BACKGROUND With increasing diagnoses and available treatment options for transthyretin amyloidosis cardiomyopathy (ATTR-CM), risk stratification of ATTR-CM patients is imperative. OBJECTIVES We hypothesized that diuretic dose and New York Heart Association (NYHA) functional class are independent predictors of mortality in ATTR-CM and would be incrementally additive to existent risk scores. METHODS Consecutive ATTR-CM patients referred to a single center were identified. Adjusted Cox proportional hazards models determined the association between diuretic dose (furosemide equivalent in mg/kg) at time of diagnosis and the primary outcome of all-cause mortality. The incremental value of adding diuretic dose and NYHA functional class to existing ATTR-CM risk scores was assessed for discrimination and calibration. RESULTS 309 patients were identified, with mean age 73.2 ± 9.8 years, 84.1% male, and 66% wild type.

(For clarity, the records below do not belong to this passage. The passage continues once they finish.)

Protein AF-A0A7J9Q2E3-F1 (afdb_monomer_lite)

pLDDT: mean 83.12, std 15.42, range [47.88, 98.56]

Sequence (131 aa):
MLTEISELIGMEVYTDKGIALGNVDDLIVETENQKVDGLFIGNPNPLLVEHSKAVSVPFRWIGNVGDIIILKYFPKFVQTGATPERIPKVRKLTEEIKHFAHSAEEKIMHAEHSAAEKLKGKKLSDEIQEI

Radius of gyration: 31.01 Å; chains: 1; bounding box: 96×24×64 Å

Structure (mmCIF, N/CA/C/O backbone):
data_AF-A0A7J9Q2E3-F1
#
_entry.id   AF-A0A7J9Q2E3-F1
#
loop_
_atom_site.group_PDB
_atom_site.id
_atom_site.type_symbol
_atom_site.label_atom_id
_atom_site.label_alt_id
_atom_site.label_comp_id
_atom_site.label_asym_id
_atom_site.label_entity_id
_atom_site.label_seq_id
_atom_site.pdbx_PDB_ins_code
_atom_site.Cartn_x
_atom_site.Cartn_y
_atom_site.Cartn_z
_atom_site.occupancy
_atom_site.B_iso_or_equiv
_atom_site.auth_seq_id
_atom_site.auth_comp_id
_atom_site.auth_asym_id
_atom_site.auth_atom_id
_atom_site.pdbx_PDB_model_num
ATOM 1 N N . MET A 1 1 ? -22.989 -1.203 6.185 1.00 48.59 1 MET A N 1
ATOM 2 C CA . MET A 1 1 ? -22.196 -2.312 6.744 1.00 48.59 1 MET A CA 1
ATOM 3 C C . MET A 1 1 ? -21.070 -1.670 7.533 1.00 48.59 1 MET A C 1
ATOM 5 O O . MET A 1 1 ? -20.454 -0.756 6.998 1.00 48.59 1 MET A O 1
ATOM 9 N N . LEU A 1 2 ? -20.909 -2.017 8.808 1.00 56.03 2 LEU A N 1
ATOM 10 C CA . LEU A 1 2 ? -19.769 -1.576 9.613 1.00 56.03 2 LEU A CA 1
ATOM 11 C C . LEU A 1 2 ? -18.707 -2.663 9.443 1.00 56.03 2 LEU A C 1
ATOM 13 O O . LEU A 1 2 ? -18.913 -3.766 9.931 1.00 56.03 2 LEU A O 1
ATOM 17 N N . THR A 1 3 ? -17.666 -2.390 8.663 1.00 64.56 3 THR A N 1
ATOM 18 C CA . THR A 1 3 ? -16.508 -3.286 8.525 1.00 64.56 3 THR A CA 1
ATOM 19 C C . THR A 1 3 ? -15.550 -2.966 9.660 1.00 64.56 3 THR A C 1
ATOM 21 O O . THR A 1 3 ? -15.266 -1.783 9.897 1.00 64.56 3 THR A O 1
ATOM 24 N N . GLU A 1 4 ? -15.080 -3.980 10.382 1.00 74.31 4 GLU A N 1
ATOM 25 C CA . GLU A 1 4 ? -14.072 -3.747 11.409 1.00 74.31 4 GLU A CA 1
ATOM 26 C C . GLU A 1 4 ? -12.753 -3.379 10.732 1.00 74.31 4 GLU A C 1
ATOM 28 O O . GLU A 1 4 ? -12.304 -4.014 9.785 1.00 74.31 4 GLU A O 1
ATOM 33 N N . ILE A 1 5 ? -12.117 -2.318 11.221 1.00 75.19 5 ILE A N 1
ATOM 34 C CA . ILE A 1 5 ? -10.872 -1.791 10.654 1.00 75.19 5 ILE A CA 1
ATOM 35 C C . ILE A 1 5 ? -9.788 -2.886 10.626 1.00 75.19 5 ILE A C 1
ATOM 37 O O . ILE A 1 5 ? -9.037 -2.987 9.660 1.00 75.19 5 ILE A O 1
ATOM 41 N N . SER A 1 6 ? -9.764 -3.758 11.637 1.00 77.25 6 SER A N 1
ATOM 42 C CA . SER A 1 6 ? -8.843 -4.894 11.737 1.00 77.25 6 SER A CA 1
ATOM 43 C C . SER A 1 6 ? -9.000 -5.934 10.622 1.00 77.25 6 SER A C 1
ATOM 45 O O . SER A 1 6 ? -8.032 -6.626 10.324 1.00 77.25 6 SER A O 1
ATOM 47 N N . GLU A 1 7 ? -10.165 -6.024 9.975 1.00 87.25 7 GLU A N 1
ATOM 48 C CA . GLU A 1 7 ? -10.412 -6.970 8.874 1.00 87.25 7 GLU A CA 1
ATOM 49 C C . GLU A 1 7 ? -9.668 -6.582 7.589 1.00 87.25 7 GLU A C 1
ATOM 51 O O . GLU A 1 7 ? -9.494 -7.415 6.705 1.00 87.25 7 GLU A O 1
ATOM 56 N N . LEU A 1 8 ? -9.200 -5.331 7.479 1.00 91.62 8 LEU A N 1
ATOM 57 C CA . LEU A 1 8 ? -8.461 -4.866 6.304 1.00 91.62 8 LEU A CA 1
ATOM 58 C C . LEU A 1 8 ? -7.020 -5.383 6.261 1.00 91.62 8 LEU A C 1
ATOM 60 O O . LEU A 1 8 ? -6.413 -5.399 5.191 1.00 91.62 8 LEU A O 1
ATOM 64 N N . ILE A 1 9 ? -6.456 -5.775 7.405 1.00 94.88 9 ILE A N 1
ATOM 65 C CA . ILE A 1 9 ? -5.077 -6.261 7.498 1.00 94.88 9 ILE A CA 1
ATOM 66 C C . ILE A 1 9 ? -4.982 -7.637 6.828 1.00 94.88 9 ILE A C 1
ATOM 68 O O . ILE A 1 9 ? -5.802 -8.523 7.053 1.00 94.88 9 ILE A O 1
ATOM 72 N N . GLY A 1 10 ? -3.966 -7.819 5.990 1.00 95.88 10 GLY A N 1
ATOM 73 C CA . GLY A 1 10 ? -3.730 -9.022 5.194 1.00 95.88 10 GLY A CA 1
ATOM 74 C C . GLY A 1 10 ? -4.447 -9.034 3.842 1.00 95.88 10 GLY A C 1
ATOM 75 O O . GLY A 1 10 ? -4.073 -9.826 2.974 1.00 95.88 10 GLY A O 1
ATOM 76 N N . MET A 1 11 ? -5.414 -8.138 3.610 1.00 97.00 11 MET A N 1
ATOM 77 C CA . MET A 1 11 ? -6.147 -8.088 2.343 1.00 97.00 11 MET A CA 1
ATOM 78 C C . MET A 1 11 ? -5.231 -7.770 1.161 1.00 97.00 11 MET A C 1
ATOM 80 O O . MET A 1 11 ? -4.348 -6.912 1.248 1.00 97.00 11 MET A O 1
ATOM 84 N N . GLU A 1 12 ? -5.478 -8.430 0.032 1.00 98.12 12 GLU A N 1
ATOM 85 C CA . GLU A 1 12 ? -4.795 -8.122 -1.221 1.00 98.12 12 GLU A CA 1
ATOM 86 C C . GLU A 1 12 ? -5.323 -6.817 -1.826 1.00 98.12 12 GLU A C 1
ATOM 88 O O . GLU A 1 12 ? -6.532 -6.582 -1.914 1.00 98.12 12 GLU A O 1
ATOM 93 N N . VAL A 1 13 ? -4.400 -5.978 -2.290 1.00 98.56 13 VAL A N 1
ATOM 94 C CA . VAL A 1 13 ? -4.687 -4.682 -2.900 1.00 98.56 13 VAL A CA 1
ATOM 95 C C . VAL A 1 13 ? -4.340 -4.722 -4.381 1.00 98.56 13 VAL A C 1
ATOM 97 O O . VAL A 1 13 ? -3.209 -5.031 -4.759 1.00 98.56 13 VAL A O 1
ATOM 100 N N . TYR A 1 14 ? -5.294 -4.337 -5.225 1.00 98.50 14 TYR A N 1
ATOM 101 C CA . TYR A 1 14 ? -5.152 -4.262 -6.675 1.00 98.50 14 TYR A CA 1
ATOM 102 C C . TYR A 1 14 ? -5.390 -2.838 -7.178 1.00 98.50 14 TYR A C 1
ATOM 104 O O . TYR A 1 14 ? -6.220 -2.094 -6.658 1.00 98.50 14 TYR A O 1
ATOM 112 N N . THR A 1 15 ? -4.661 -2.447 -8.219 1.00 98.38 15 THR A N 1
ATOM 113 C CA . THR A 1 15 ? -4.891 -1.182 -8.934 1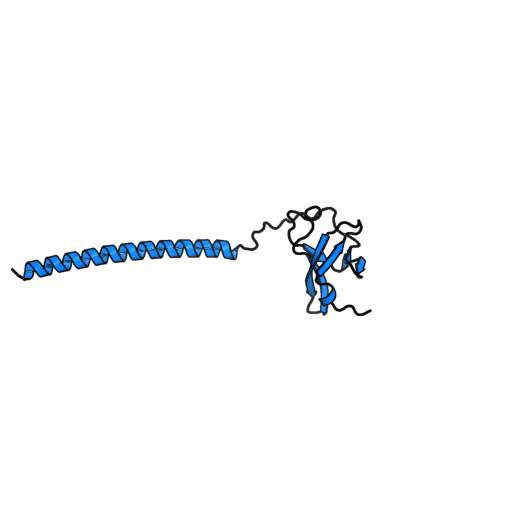.00 98.38 15 THR A CA 1
ATOM 114 C C . THR A 1 15 ? -6.175 -1.232 -9.771 1.00 98.38 15 THR A C 1
ATOM 116 O O . THR A 1 15 ? -6.727 -2.303 -10.022 1.00 98.38 15 THR A O 1
ATOM 119 N N . ASP A 1 16 ? -6.607 -0.083 -10.294 1.00 96.75 16 ASP A N 1
ATOM 120 C CA . ASP A 1 16 ? -7.733 0.047 -11.236 1.00 96.75 16 ASP A CA 1
ATOM 121 C C . ASP A 1 16 ? -7.534 -0.753 -12.538 1.00 96.75 16 ASP A C 1
ATOM 123 O O . ASP A 1 16 ? -8.485 -1.031 -13.266 1.00 96.75 16 ASP A O 1
ATOM 127 N N . LYS A 1 17 ? -6.292 -1.158 -12.819 1.00 96.38 17 LYS A N 1
ATOM 128 C CA . LYS A 1 17 ? -5.897 -1.982 -13.968 1.00 96.38 17 LYS A CA 1
ATOM 129 C C . LYS A 1 17 ? -5.790 -3.472 -13.646 1.00 96.38 17 LYS A C 1
ATOM 131 O O . LYS A 1 17 ? -5.318 -4.231 -14.488 1.00 96.38 17 LYS A O 1
ATOM 136 N N . GLY A 1 18 ? -6.157 -3.889 -12.434 1.00 96.75 18 GLY A N 1
ATOM 137 C CA . GLY A 1 18 ? -6.059 -5.284 -12.002 1.00 96.75 18 GLY A CA 1
ATOM 138 C C . GLY A 1 18 ? -4.626 -5.765 -11.752 1.00 96.75 18 GLY A C 1
ATOM 139 O O . GLY A 1 18 ? -4.380 -6.965 -11.722 1.00 96.75 18 GLY A O 1
ATOM 140 N N . ILE A 1 19 ? -3.664 -4.854 -11.568 1.00 97.94 19 ILE A N 1
ATOM 141 C CA . ILE A 1 19 ? -2.291 -5.215 -11.183 1.00 97.94 19 ILE A CA 1
ATOM 142 C C . ILE A 1 19 ? -2.218 -5.274 -9.659 1.00 97.94 19 ILE A C 1
ATOM 144 O O . ILE A 1 19 ? -2.567 -4.285 -9.009 1.00 97.94 19 ILE A O 1
ATOM 148 N N . ALA A 1 20 ? -1.747 -6.398 -9.112 1.00 98.31 20 ALA A N 1
ATOM 149 C CA . ALA A 1 20 ? -1.516 -6.566 -7.681 1.00 98.31 20 ALA A CA 1
ATOM 150 C C . ALA A 1 20 ? -0.466 -5.563 -7.188 1.00 98.31 20 ALA A C 1
ATOM 152 O O . ALA A 1 20 ? 0.644 -5.501 -7.726 1.00 98.31 20 ALA A O 1
ATOM 153 N N . LEU A 1 21 ? -0.821 -4.785 -6.169 1.00 98.31 21 LEU A N 1
ATOM 154 C CA . LEU A 1 21 ? 0.091 -3.896 -5.461 1.00 98.31 21 LEU A CA 1
ATOM 155 C C . LEU A 1 21 ? 0.781 -4.625 -4.310 1.00 98.31 21 LEU A C 1
ATOM 157 O O . LEU A 1 21 ? 1.970 -4.415 -4.133 1.00 98.31 21 LEU A O 1
ATOM 161 N N . GLY A 1 22 ? 0.071 -5.459 -3.553 1.00 98.38 22 GLY A N 1
ATOM 162 C CA . GLY A 1 22 ? 0.596 -6.163 -2.379 1.00 98.38 22 GLY A CA 1
ATOM 163 C C . GLY A 1 22 ? -0.501 -6.406 -1.345 1.00 98.38 22 GLY A C 1
ATOM 164 O O . GLY A 1 22 ? -1.681 -6.263 -1.662 1.00 98.38 22 GLY A O 1
ATOM 165 N N . ASN A 1 23 ? -0.115 -6.737 -0.117 1.00 98.31 23 ASN A N 1
ATOM 166 C CA . ASN A 1 23 ? -1.034 -6.934 1.002 1.00 98.31 23 ASN A CA 1
ATOM 167 C C . ASN A 1 23 ? -1.004 -5.739 1.956 1.00 98.31 23 ASN A C 1
ATOM 169 O O . ASN A 1 23 ? 0.012 -5.051 2.075 1.00 98.31 23 ASN A O 1
ATOM 173 N N . VAL A 1 24 ? -2.125 -5.489 2.629 1.00 97.75 24 VAL A N 1
ATOM 174 C CA . VAL A 1 24 ? -2.181 -4.522 3.730 1.00 97.75 24 VAL A CA 1
ATOM 175 C C . VAL A 1 24 ? -1.436 -5.093 4.930 1.00 97.75 24 VAL A C 1
ATOM 177 O O . VAL A 1 24 ? -1.900 -6.048 5.544 1.00 97.75 24 VAL A O 1
ATOM 180 N N . ASP A 1 25 ? -0.308 -4.495 5.287 1.00 97.06 25 ASP A N 1
ATOM 181 C CA . ASP A 1 25 ? 0.457 -4.900 6.469 1.00 97.06 25 ASP A CA 1
ATOM 182 C C . ASP A 1 25 ? -0.051 -4.188 7.726 1.00 97.06 25 ASP A C 1
ATOM 184 O O . ASP A 1 25 ? -0.067 -4.771 8.807 1.00 97.06 25 ASP A O 1
ATOM 188 N N . ASP A 1 26 ? -0.471 -2.926 7.586 1.00 95.62 26 ASP A N 1
ATOM 189 C CA . ASP A 1 26 ? -0.998 -2.119 8.688 1.00 95.62 26 ASP A CA 1
ATOM 190 C C . ASP A 1 26 ? -1.880 -0.967 8.170 1.00 95.62 26 ASP A C 1
ATOM 192 O O . ASP A 1 26 ? -2.016 -0.746 6.959 1.00 95.62 26 ASP A O 1
ATOM 196 N N . LEU A 1 27 ? -2.472 -0.202 9.084 1.00 94.12 27 LEU A N 1
ATOM 197 C CA . LEU A 1 27 ? -3.349 0.926 8.797 1.00 94.12 27 LEU A CA 1
ATOM 198 C C . LEU A 1 27 ? -2.821 2.202 9.442 1.00 94.12 27 LEU A C 1
ATOM 200 O O . LEU A 1 27 ? -2.402 2.240 10.594 1.00 94.12 27 LEU A O 1
ATOM 204 N N . ILE A 1 28 ? -2.885 3.291 8.687 1.00 93.69 28 ILE A N 1
ATOM 205 C CA . ILE A 1 28 ? -2.520 4.621 9.157 1.00 93.69 28 ILE A CA 1
ATOM 206 C C . ILE A 1 28 ? -3.798 5.284 9.645 1.00 93.69 28 ILE A C 1
ATOM 208 O O . ILE A 1 28 ? -4.729 5.497 8.865 1.00 93.69 28 ILE A O 1
ATOM 212 N N . VAL A 1 29 ? -3.843 5.604 10.935 1.00 91.62 29 VAL A N 1
ATOM 213 C CA . VAL A 1 29 ? -5.041 6.112 11.606 1.00 91.62 29 VAL A CA 1
ATOM 214 C C . VAL A 1 29 ? -4.773 7.506 12.165 1.00 91.62 29 VAL A C 1
ATOM 216 O O . VAL A 1 29 ? -3.732 7.761 12.768 1.00 91.62 29 VAL A O 1
ATOM 219 N N . GLU A 1 30 ? -5.722 8.411 11.966 1.00 90.25 30 GLU A N 1
ATOM 220 C CA . GLU A 1 30 ? -5.770 9.722 12.601 1.00 90.25 30 GLU A CA 1
ATOM 221 C C . GLU A 1 30 ? -6.490 9.601 13.952 1.00 90.25 30 GLU A C 1
ATOM 223 O O . GLU A 1 30 ? -7.682 9.286 14.012 1.00 90.25 30 GLU A O 1
ATOM 228 N N . THR A 1 31 ? -5.768 9.858 15.044 1.00 88.56 31 THR A N 1
ATOM 229 C CA . THR A 1 31 ? -6.266 9.652 16.414 1.00 88.56 31 THR A CA 1
ATOM 230 C C . THR A 1 31 ? -7.369 10.634 16.813 1.00 88.56 31 THR A C 1
ATOM 232 O O . THR A 1 31 ? -8.283 10.254 17.539 1.00 88.56 31 THR A O 1
ATOM 235 N N . GLU A 1 32 ? -7.314 11.883 16.345 1.00 90.56 32 GLU A N 1
ATOM 236 C CA . GLU A 1 32 ? -8.265 12.927 16.761 1.00 90.56 32 GLU A CA 1
ATOM 237 C C . GLU A 1 32 ? -9.675 12.678 16.213 1.00 90.56 32 GLU A C 1
ATOM 239 O O . GLU A 1 32 ? -10.652 12.747 16.956 1.00 90.56 32 GLU A O 1
ATOM 244 N N . ASN A 1 33 ? -9.777 12.321 14.930 1.00 87.75 33 ASN A N 1
ATOM 245 C CA . ASN A 1 33 ? -11.053 12.074 14.252 1.00 87.75 33 ASN A CA 1
ATOM 246 C C . ASN A 1 33 ? -11.440 10.587 14.199 1.00 87.75 33 ASN A C 1
ATOM 248 O O . ASN A 1 33 ? -12.452 10.248 13.587 1.00 87.75 33 ASN A O 1
ATOM 252 N N . GLN A 1 34 ? -10.631 9.703 14.802 1.00 84.06 34 GLN A N 1
ATOM 253 C CA . GLN A 1 34 ? -10.807 8.243 14.787 1.00 84.06 34 GLN A CA 1
ATOM 254 C C . GLN A 1 34 ? -11.039 7.690 13.373 1.00 84.06 34 GLN A C 1
ATOM 256 O O . GLN A 1 34 ? -11.943 6.889 13.127 1.00 84.06 34 GLN A O 1
ATOM 261 N N . LYS A 1 35 ? -10.232 8.153 12.414 1.00 87.19 35 LYS A N 1
ATOM 262 C CA . LYS A 1 35 ? -10.415 7.860 10.991 1.00 87.19 35 LYS A CA 1
ATOM 263 C C . LYS A 1 35 ? -9.188 7.179 10.404 1.00 87.19 35 LYS A C 1
ATOM 265 O O . LYS A 1 35 ? -8.060 7.553 10.696 1.00 87.19 35 LYS A O 1
ATOM 270 N N . VAL A 1 36 ? -9.408 6.222 9.507 1.00 89.31 36 VAL A N 1
ATOM 271 C CA . VAL A 1 36 ? -8.334 5.642 8.691 1.00 89.31 36 VAL A CA 1
ATOM 272 C C . VAL A 1 36 ? -7.916 6.650 7.614 1.00 89.31 36 VAL A C 1
ATOM 274 O O . VAL A 1 36 ? -8.722 7.030 6.759 1.00 89.31 36 VAL A O 1
ATOM 277 N N . ASP A 1 37 ? -6.659 7.089 7.651 1.00 93.06 37 ASP A N 1
ATOM 278 C CA . ASP A 1 37 ? -6.074 7.981 6.643 1.00 93.06 37 ASP A CA 1
ATOM 279 C C . ASP A 1 37 ? -5.480 7.196 5.463 1.00 93.06 37 ASP A C 1
ATOM 281 O O . ASP A 1 37 ? -5.546 7.646 4.314 1.00 93.06 37 ASP A O 1
ATOM 285 N N . GLY A 1 38 ? -4.976 5.979 5.699 1.00 94.94 38 GLY A N 1
ATOM 286 C CA . GLY A 1 38 ? -4.430 5.141 4.633 1.00 94.94 38 GLY A CA 1
ATOM 287 C C . GLY A 1 38 ? -4.113 3.701 5.017 1.00 94.94 38 GLY A C 1
ATOM 288 O O . GLY A 1 38 ? -4.165 3.318 6.180 1.00 94.94 38 GLY A O 1
ATOM 289 N N . LEU A 1 39 ? -3.777 2.916 4.000 1.00 97.00 39 LEU A N 1
ATOM 290 C CA . LEU A 1 39 ? -3.255 1.558 4.104 1.00 97.00 39 LEU A CA 1
ATOM 291 C C . LEU A 1 39 ? -1.728 1.606 4.043 1.00 97.00 39 LEU A C 1
ATOM 293 O O . LEU A 1 39 ? -1.166 2.408 3.293 1.00 97.00 39 LEU A O 1
ATOM 297 N N . PHE A 1 40 ? -1.056 0.732 4.776 1.00 97.50 40 PHE A N 1
ATOM 298 C CA . PHE A 1 40 ? 0.384 0.538 4.697 1.00 97.50 40 PHE A CA 1
ATOM 299 C C . PHE A 1 40 ? 0.692 -0.787 3.996 1.00 97.50 40 PHE A C 1
ATOM 301 O O . PHE A 1 40 ? 0.199 -1.836 4.403 1.00 97.50 40 PHE A O 1
ATOM 308 N N . ILE A 1 41 ? 1.501 -0.729 2.936 1.00 97.94 41 ILE A N 1
ATOM 309 C CA . ILE A 1 41 ? 1.953 -1.889 2.158 1.00 97.94 41 ILE A CA 1
ATOM 310 C C . ILE A 1 41 ? 3.466 -1.989 2.342 1.00 97.94 41 ILE A C 1
ATOM 312 O O . ILE A 1 41 ? 4.194 -1.139 1.820 1.00 97.94 41 ILE A O 1
ATOM 316 N N . GLY A 1 42 ? 3.959 -2.977 3.087 1.00 96.88 42 GLY A N 1
ATOM 317 C CA . GLY A 1 42 ? 5.385 -3.092 3.399 1.00 96.88 42 GLY A CA 1
ATOM 318 C C . GLY A 1 42 ? 6.214 -3.693 2.269 1.00 96.88 42 GLY A C 1
ATOM 319 O O . GLY A 1 42 ? 7.344 -3.252 2.058 1.00 96.88 42 GLY A O 1
ATOM 320 N N . ASN A 1 43 ? 5.648 -4.630 1.502 1.00 96.88 43 ASN A N 1
ATOM 321 C CA . ASN A 1 43 ? 6.307 -5.260 0.352 1.00 96.88 43 ASN A CA 1
ATOM 322 C C . ASN A 1 43 ? 5.481 -5.109 -0.940 1.00 96.88 43 ASN A C 1
ATOM 324 O O . ASN A 1 43 ? 4.842 -6.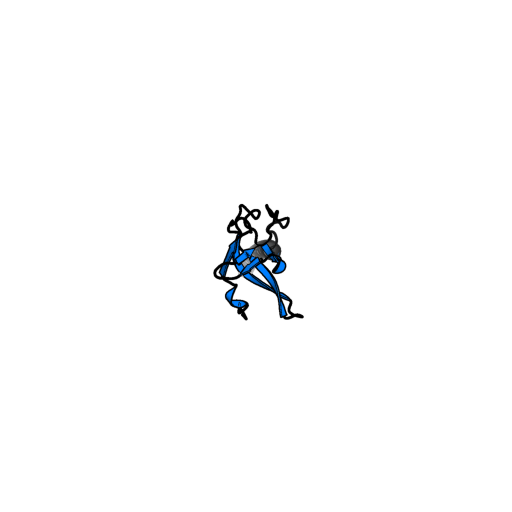067 -1.386 1.00 96.88 43 ASN A O 1
ATOM 328 N N . PRO A 1 44 ? 5.439 -3.906 -1.540 1.00 97.69 44 PRO A N 1
ATOM 329 C CA . PRO A 1 44 ? 4.688 -3.687 -2.761 1.00 97.69 44 PRO A CA 1
ATOM 330 C C . PRO A 1 44 ? 5.358 -4.303 -3.994 1.00 97.69 44 PRO A C 1
ATOM 332 O O . PRO A 1 44 ? 6.566 -4.546 -4.045 1.00 97.69 44 PRO A O 1
ATOM 335 N N . ASN A 1 45 ? 4.563 -4.481 -5.043 1.00 97.38 45 ASN A N 1
ATOM 336 C CA . ASN A 1 45 ? 4.992 -4.992 -6.332 1.00 97.38 45 ASN A CA 1
ATOM 337 C C . ASN A 1 45 ? 6.109 -4.110 -6.935 1.00 97.38 45 ASN A C 1
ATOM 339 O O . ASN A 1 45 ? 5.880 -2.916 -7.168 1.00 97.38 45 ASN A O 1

Daily mean diuretic dose was 0.6 ± 1.0 mg/kg and significantly associated with all-cause mortality (unadjusted hazard ratio: 2.12 per 1-mg/kg increase, [95% confidence interval: 1.71 to 2.61] and fully adjusted hazard ratio: 1.43 [95% confidence interval: 1.06 to 1.93]). Testing previously published ATTR risk scores, adding diuretic dose as categories (0 mg/kg, >0 to 0.5 mg/kg, >0.5 to 1 mg/kg, and >1 to 2 mg/kg) improved the area under the curve of the Mayo risk score from 0.693 to 0.767 and the UK risk score from 0.711 to 0.787 while preserving calibration. Adding NYHA functional class further improved the area under the curve to 0.798 and 0.816, respectively. CONCLUSIONS Diuretic dose and NYHA functional class are independent predictors of mortality in ATTR-CM patients and provide incremental value to existing ATTR-CM risk scores.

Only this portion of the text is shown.